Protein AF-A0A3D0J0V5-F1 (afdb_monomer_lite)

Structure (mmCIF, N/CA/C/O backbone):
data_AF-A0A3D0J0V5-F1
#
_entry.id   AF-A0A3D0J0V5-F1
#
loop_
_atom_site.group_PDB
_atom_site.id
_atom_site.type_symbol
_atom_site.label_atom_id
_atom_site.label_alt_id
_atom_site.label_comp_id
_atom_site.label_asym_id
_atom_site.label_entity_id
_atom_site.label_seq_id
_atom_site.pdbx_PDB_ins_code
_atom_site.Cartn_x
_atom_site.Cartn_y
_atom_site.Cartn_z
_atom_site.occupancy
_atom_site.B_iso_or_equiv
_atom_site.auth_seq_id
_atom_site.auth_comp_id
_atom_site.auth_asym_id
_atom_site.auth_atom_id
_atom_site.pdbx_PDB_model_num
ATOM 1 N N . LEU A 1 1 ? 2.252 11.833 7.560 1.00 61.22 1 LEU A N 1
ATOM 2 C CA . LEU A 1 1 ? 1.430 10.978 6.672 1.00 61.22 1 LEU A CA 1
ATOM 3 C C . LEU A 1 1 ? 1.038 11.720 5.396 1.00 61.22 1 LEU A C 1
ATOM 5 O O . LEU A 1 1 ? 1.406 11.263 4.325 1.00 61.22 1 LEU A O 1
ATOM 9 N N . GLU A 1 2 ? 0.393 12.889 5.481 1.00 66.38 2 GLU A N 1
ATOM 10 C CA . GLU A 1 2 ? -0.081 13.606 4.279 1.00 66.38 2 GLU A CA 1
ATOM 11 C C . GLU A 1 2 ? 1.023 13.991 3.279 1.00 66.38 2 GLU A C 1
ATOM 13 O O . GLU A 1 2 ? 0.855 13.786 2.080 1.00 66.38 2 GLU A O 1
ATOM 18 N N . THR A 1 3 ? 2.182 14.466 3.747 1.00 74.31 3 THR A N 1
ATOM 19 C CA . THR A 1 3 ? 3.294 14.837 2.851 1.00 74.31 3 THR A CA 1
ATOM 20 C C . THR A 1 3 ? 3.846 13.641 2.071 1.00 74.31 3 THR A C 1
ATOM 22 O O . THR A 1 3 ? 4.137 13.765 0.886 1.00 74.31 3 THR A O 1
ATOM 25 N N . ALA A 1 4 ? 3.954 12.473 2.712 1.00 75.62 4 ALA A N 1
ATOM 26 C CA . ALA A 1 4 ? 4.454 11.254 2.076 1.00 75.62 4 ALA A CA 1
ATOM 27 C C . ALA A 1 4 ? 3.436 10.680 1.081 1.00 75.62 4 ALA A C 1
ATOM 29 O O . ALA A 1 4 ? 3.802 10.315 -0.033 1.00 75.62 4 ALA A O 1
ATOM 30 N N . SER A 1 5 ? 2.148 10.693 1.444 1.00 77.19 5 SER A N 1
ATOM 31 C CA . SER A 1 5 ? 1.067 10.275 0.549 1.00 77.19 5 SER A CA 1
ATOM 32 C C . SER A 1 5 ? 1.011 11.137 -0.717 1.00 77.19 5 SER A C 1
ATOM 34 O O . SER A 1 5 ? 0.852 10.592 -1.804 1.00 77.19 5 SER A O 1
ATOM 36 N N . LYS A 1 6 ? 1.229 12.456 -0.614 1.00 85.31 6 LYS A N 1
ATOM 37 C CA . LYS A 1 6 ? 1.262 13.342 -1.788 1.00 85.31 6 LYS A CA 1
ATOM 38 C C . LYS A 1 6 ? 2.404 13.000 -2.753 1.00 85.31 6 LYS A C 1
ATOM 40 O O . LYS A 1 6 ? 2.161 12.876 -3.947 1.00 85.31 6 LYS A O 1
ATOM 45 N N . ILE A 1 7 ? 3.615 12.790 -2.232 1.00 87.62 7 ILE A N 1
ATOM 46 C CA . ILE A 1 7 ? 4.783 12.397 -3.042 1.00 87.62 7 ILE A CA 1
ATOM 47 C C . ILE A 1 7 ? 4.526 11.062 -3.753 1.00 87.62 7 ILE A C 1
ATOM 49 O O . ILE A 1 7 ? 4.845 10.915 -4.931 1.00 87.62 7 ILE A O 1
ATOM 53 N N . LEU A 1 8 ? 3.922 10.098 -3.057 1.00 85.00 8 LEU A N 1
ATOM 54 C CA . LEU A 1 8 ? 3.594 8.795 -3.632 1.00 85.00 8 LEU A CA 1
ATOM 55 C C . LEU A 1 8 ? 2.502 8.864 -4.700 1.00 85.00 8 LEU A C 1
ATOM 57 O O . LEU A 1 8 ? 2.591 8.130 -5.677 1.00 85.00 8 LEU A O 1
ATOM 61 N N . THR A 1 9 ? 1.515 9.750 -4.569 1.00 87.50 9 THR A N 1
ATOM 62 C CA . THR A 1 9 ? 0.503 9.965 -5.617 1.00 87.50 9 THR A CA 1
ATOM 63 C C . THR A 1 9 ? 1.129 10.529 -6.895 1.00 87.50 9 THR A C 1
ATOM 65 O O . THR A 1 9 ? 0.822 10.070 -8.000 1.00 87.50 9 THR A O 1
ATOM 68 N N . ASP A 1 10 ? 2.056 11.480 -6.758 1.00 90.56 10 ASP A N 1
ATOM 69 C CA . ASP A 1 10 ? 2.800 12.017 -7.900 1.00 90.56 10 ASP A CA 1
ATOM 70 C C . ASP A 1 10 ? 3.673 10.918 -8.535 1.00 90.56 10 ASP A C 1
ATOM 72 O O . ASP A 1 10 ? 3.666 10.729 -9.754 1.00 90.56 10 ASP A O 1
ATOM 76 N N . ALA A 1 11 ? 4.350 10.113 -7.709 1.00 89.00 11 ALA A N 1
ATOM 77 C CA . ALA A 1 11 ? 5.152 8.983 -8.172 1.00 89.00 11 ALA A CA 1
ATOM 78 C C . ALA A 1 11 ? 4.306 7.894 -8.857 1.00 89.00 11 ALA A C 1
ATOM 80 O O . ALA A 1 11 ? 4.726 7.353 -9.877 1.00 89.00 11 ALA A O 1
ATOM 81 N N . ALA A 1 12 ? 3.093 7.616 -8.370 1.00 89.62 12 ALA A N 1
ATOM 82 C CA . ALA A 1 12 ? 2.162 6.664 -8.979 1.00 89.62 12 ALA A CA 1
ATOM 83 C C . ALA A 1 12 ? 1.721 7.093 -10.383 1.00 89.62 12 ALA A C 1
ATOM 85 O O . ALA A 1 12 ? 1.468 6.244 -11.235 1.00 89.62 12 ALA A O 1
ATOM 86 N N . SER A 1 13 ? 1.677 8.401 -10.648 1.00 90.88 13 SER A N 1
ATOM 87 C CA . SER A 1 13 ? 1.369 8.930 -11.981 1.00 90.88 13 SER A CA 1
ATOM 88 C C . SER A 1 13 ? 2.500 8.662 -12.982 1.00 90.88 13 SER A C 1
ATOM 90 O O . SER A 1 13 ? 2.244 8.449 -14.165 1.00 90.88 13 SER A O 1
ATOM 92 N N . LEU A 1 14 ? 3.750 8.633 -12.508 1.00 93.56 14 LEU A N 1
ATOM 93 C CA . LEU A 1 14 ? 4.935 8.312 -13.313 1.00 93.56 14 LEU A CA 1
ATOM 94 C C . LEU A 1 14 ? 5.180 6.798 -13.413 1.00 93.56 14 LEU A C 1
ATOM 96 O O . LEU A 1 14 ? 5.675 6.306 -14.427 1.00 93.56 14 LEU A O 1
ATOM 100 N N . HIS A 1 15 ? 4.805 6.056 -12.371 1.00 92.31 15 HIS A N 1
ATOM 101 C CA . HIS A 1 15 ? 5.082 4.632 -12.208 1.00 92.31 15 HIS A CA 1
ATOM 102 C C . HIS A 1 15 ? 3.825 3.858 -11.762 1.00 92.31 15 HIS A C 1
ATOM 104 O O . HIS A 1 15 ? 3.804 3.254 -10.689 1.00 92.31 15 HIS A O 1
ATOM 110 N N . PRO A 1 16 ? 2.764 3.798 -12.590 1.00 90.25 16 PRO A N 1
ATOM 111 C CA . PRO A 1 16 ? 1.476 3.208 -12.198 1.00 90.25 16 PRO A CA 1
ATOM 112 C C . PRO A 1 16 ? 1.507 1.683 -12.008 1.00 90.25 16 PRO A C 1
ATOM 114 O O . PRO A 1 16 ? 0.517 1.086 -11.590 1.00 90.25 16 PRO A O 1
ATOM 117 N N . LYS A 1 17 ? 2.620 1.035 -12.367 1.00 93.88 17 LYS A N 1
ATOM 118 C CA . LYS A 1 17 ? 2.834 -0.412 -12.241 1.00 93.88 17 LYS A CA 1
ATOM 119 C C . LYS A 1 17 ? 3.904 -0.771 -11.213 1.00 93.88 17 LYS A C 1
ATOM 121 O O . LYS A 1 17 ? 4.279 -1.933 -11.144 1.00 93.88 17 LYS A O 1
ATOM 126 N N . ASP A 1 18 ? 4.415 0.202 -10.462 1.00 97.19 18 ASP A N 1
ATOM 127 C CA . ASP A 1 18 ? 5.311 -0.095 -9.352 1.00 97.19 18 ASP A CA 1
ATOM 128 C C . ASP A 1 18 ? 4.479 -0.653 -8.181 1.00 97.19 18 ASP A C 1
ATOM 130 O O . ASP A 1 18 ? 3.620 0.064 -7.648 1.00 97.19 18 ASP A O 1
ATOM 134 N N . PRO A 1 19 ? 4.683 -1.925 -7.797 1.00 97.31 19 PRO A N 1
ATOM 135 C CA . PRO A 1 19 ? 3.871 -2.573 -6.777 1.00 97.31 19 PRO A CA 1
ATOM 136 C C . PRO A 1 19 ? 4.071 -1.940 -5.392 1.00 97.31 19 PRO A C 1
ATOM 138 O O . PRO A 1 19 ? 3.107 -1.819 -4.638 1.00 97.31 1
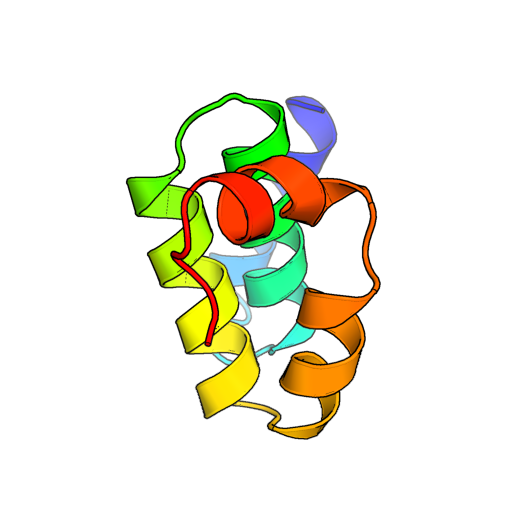9 PRO A O 1
ATOM 141 N N . LEU A 1 20 ? 5.271 -1.442 -5.073 1.00 96.38 20 LEU A N 1
ATOM 142 C CA . LEU A 1 20 ? 5.570 -0.831 -3.774 1.00 96.38 20 LEU A CA 1
ATOM 143 C C . LEU A 1 20 ? 4.918 0.543 -3.628 1.00 96.38 20 LEU A C 1
ATOM 145 O O . LEU A 1 20 ? 4.478 0.908 -2.537 1.00 96.38 20 LEU A O 1
ATOM 149 N N . ILE A 1 21 ? 4.808 1.304 -4.719 1.00 96.00 21 ILE A N 1
ATOM 150 C CA . ILE A 1 21 ? 4.070 2.574 -4.701 1.00 96.00 21 ILE A CA 1
ATOM 151 C C . ILE A 1 21 ? 2.590 2.325 -4.399 1.00 96.00 21 ILE A C 1
ATOM 153 O O . ILE A 1 21 ? 2.020 3.005 -3.544 1.00 96.00 21 ILE A O 1
ATOM 157 N N . GLN A 1 22 ? 1.979 1.336 -5.062 1.00 96.69 22 GLN A N 1
ATOM 158 C CA . GLN A 1 22 ? 0.590 0.952 -4.791 1.00 96.69 22 GLN A CA 1
ATOM 159 C C . GLN A 1 22 ? 0.435 0.471 -3.342 1.00 96.69 22 GLN A C 1
ATOM 161 O O . GLN A 1 22 ? -0.455 0.940 -2.638 1.00 96.69 22 GLN A O 1
ATOM 166 N N . PHE A 1 23 ? 1.345 -0.377 -2.860 1.00 97.69 23 PHE A N 1
ATOM 167 C CA . PHE A 1 23 ? 1.318 -0.895 -1.491 1.00 97.69 23 PHE A CA 1
ATOM 168 C C . PHE A 1 23 ? 1.345 0.230 -0.451 1.00 97.69 23 PHE A C 1
ATOM 170 O O . PHE A 1 23 ? 0.465 0.313 0.405 1.00 97.69 23 PHE A O 1
ATOM 177 N N . ASN A 1 24 ? 2.290 1.163 -0.586 1.00 96.75 24 ASN A N 1
ATOM 178 C CA . ASN A 1 24 ? 2.437 2.282 0.341 1.00 96.75 24 ASN A CA 1
ATOM 179 C C . ASN A 1 24 ? 1.218 3.217 0.328 1.00 96.75 24 ASN A C 1
ATOM 181 O O . ASN A 1 24 ? 0.799 3.692 1.384 1.00 96.75 24 ASN A O 1
ATOM 185 N N . LEU A 1 25 ? 0.611 3.473 -0.840 1.00 96.06 25 LEU A N 1
ATOM 186 C CA . LEU A 1 25 ? -0.651 4.222 -0.919 1.00 96.06 25 LEU A CA 1
ATOM 187 C C . LEU A 1 25 ? -1.783 3.505 -0.170 1.00 96.06 25 LEU A C 1
ATOM 189 O O . LEU A 1 25 ? -2.572 4.160 0.517 1.00 96.06 25 LEU A O 1
ATOM 193 N N . GLY A 1 26 ? -1.815 2.173 -0.247 1.00 96.69 26 GLY A N 1
ATOM 194 C CA . GLY A 1 26 ? -2.696 1.325 0.548 1.00 96.69 26 GLY A CA 1
ATOM 195 C C . GLY A 1 26 ? -2.497 1.513 2.052 1.00 96.69 26 GLY A C 1
ATOM 196 O O . GLY A 1 26 ? -3.459 1.822 2.757 1.00 96.69 26 GLY A O 1
ATOM 
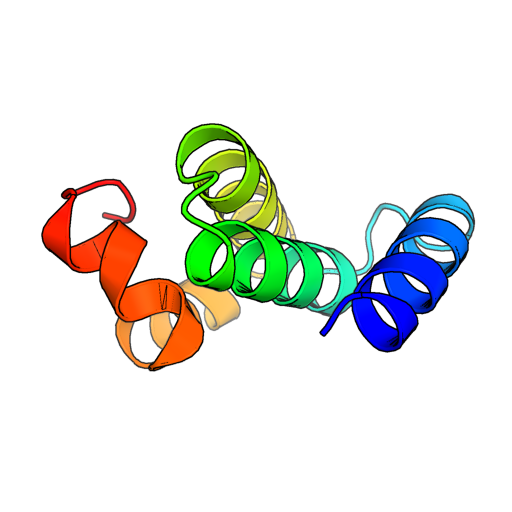197 N N . CYS A 1 27 ? -1.251 1.432 2.528 1.00 97.12 27 CYS A N 1
ATOM 198 C CA . CYS A 1 27 ? -0.897 1.661 3.935 1.00 97.12 27 CYS A CA 1
ATOM 199 C C . CYS A 1 27 ? -1.361 3.038 4.429 1.00 97.12 27 CYS A C 1
ATOM 201 O O . CYS A 1 27 ? -2.019 3.149 5.466 1.00 97.12 27 CYS A O 1
ATOM 203 N N . TYR A 1 28 ? -1.113 4.101 3.658 1.00 95.44 28 TYR A N 1
ATOM 204 C CA . TYR A 1 28 ? -1.546 5.448 4.044 1.00 95.44 28 TYR A CA 1
ATOM 205 C C . TYR A 1 28 ? -3.064 5.609 4.095 1.00 95.44 28 TYR A C 1
ATOM 207 O O . TYR A 1 28 ? -3.572 6.313 4.973 1.00 95.44 28 TYR A O 1
ATOM 215 N N . ALA A 1 29 ? -3.794 4.989 3.168 1.00 95.81 29 ALA A N 1
ATOM 216 C CA . ALA A 1 29 ? -5.251 5.005 3.191 1.00 95.81 29 ALA A CA 1
ATOM 217 C C . ALA A 1 29 ? -5.798 4.231 4.405 1.00 95.81 29 ALA A C 1
ATOM 219 O O . ALA A 1 29 ? -6.690 4.739 5.090 1.00 95.81 29 ALA A O 1
ATOM 220 N N . ALA A 1 30 ? -5.203 3.079 4.741 1.00 96.81 30 ALA A N 1
ATOM 221 C CA . ALA A 1 30 ? -5.587 2.275 5.903 1.00 96.81 30 ALA A CA 1
ATOM 222 C C . ALA A 1 30 ? -5.393 3.054 7.211 1.00 96.81 30 ALA A C 1
ATOM 224 O O . ALA A 1 30 ? -6.323 3.164 8.010 1.00 96.81 30 ALA A O 1
ATOM 225 N N . GLN A 1 31 ? -4.234 3.700 7.380 1.00 95.31 31 GLN A N 1
ATOM 226 C CA . GLN A 1 31 ? -3.928 4.537 8.548 1.00 95.31 31 GLN A CA 1
ATOM 227 C C . GLN A 1 31 ? -4.833 5.774 8.680 1.00 95.31 31 GLN A C 1
ATOM 229 O O . GLN A 1 31 ? -4.951 6.352 9.760 1.00 95.31 31 GLN A O 1
ATOM 234 N N . ARG A 1 32 ? -5.498 6.191 7.597 1.00 94.25 32 ARG A N 1
ATOM 235 C CA . ARG A 1 32 ? -6.493 7.277 7.599 1.00 94.25 32 ARG A CA 1
ATOM 236 C C . ARG A 1 32 ? -7.934 6.791 7.773 1.00 94.25 32 ARG A C 1
ATOM 238 O O . ARG A 1 32 ? -8.842 7.620 7.790 1.00 94.25 32 ARG A O 1
ATOM 245 N N . GLY A 1 33 ? -8.150 5.480 7.883 1.00 95.69 33 GLY A N 1
ATOM 246 C CA . GLY A 1 33 ? -9.475 4.867 7.978 1.00 95.69 33 GLY A CA 1
ATOM 247 C C . GLY A 1 33 ? -10.235 4.789 6.650 1.00 95.69 33 GLY A C 1
ATOM 248 O O . GLY A 1 33 ? -11.396 4.384 6.644 1.00 95.69 33 GLY A O 1
ATOM 249 N N . ASP A 1 34 ? -9.609 5.136 5.521 1.00 96.88 34 ASP A N 1
ATOM 250 C CA . ASP A 1 34 ? -10.204 4.964 4.192 1.00 96.88 34 ASP A CA 1
ATOM 251 C C . ASP A 1 34 ? -9.952 3.536 3.691 1.00 96.88 34 ASP A C 1
ATOM 253 O O . ASP A 1 34 ? -9.105 3.274 2.832 1.00 96.88 34 ASP A O 1
ATOM 257 N N . LEU A 1 35 ? -10.670 2.589 4.297 1.00 97.38 35 LEU A N 1
ATOM 258 C CA . LEU A 1 35 ? -10.461 1.158 4.076 1.00 97.38 35 LEU A CA 1
ATOM 259 C C . LEU A 1 35 ? -10.788 0.729 2.637 1.00 97.38 35 LEU A C 1
ATOM 261 O O . LEU A 1 35 ? -10.130 -0.156 2.096 1.00 97.38 35 LEU A O 1
ATOM 265 N N . THR A 1 36 ? -11.747 1.387 1.983 1.00 97.31 36 THR A N 1
ATOM 266 C CA . THR A 1 36 ? -12.109 1.112 0.584 1.00 97.31 36 THR A CA 1
ATOM 267 C C . THR A 1 36 ? -10.959 1.451 -0.365 1.00 97.31 36 THR A C 1
ATOM 269 O O . THR A 1 36 ? -10.577 0.643 -1.221 1.00 97.31 36 THR A O 1
ATOM 272 N N . THR A 1 37 ? -10.374 2.641 -0.203 1.00 96.38 37 THR A N 1
ATOM 273 C CA . THR A 1 37 ? -9.208 3.058 -0.989 1.00 96.38 37 THR A CA 1
ATOM 274 C C . THR A 1 37 ? -7.999 2.186 -0.666 1.00 96.38 37 THR A C 1
ATOM 276 O O . THR A 1 37 ? -7.289 1.751 -1.574 1.00 96.38 37 THR A O 1
ATOM 279 N N . ALA A 1 38 ? -7.797 1.865 0.613 1.00 97.69 38 ALA A N 1
ATOM 280 C CA . ALA A 1 38 ? -6.693 1.027 1.053 1.00 97.69 38 ALA A CA 1
ATOM 281 C C . ALA A 1 38 ? -6.739 -0.372 0.428 1.00 97.69 38 ALA A C 1
ATOM 283 O O . ALA A 1 38 ? -5.760 -0.794 -0.186 1.00 97.69 38 ALA A O 1
ATOM 284 N N . GLN A 1 39 ? -7.889 -1.052 0.495 1.00 97.94 39 GLN A N 1
ATOM 285 C CA . GLN A 1 39 ? -8.079 -2.368 -0.120 1.00 97.94 39 GLN A CA 1
ATOM 286 C C . GLN A 1 39 ? -7.784 -2.329 -1.623 1.00 97.94 39 GLN A C 1
ATOM 288 O O . GLN A 1 39 ? -7.116 -3.217 -2.152 1.00 97.94 39 GLN A O 1
ATOM 293 N N . THR A 1 40 ? -8.255 -1.289 -2.315 1.00 97.25 40 THR A N 1
ATOM 294 C CA . THR A 1 40 ? -8.043 -1.140 -3.761 1.00 97.25 40 THR A CA 1
ATOM 295 C C . THR A 1 40 ? -6.556 -1.097 -4.105 1.00 97.25 40 THR A C 1
ATOM 297 O O . THR A 1 40 ? -6.111 -1.820 -4.999 1.00 97.25 40 THR A O 1
ATOM 300 N N . TYR A 1 41 ? -5.787 -0.293 -3.374 1.00 97.38 41 TYR A N 1
ATOM 301 C CA . TYR A 1 41 ? -4.351 -0.147 -3.584 1.00 97.38 41 TYR A CA 1
ATOM 302 C C . TYR A 1 41 ? -3.553 -1.391 -3.185 1.00 97.38 41 TYR A C 1
ATOM 304 O O . TYR A 1 41 ? -2.702 -1.831 -3.956 1.00 97.38 41 TYR A O 1
ATOM 312 N N . VAL A 1 42 ? -3.854 -1.998 -2.032 1.00 97.88 42 VAL A N 1
ATOM 313 C CA . VAL A 1 42 ? -3.171 -3.221 -1.575 1.00 97.88 42 VAL A CA 1
ATOM 314 C C . VAL A 1 42 ? -3.423 -4.375 -2.541 1.00 97.88 42 VAL A C 1
ATOM 316 O O . VAL A 1 42 ? -2.477 -5.030 -2.968 1.00 97.88 42 VAL A O 1
ATOM 319 N N . ARG A 1 43 ? -4.671 -4.576 -2.982 1.00 97.75 43 ARG A N 1
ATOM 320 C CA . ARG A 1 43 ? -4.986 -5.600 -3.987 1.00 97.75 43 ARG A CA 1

-- Task to carry out --
Copy out each line of the data above, exactly, if it lies between the line holding "ATOM 259 C C" and the line holding "ATOM 265 N N", inclusive; copy no other line.

-- Your solution --
ATOM 259 C C . LEU A 1 35 ? -10.788 0.729 2.637 1.00 97.38 35 LEU A C 1
ATOM 261 O O . LEU A 1 35 ? -10.130 -0.156 2.096 1.00 97.38 35 LEU A O 1
ATOM 265 N N . THR A 1 36 ? -11.747 1.387 1.983 1.00 97.31 36 THR A N 1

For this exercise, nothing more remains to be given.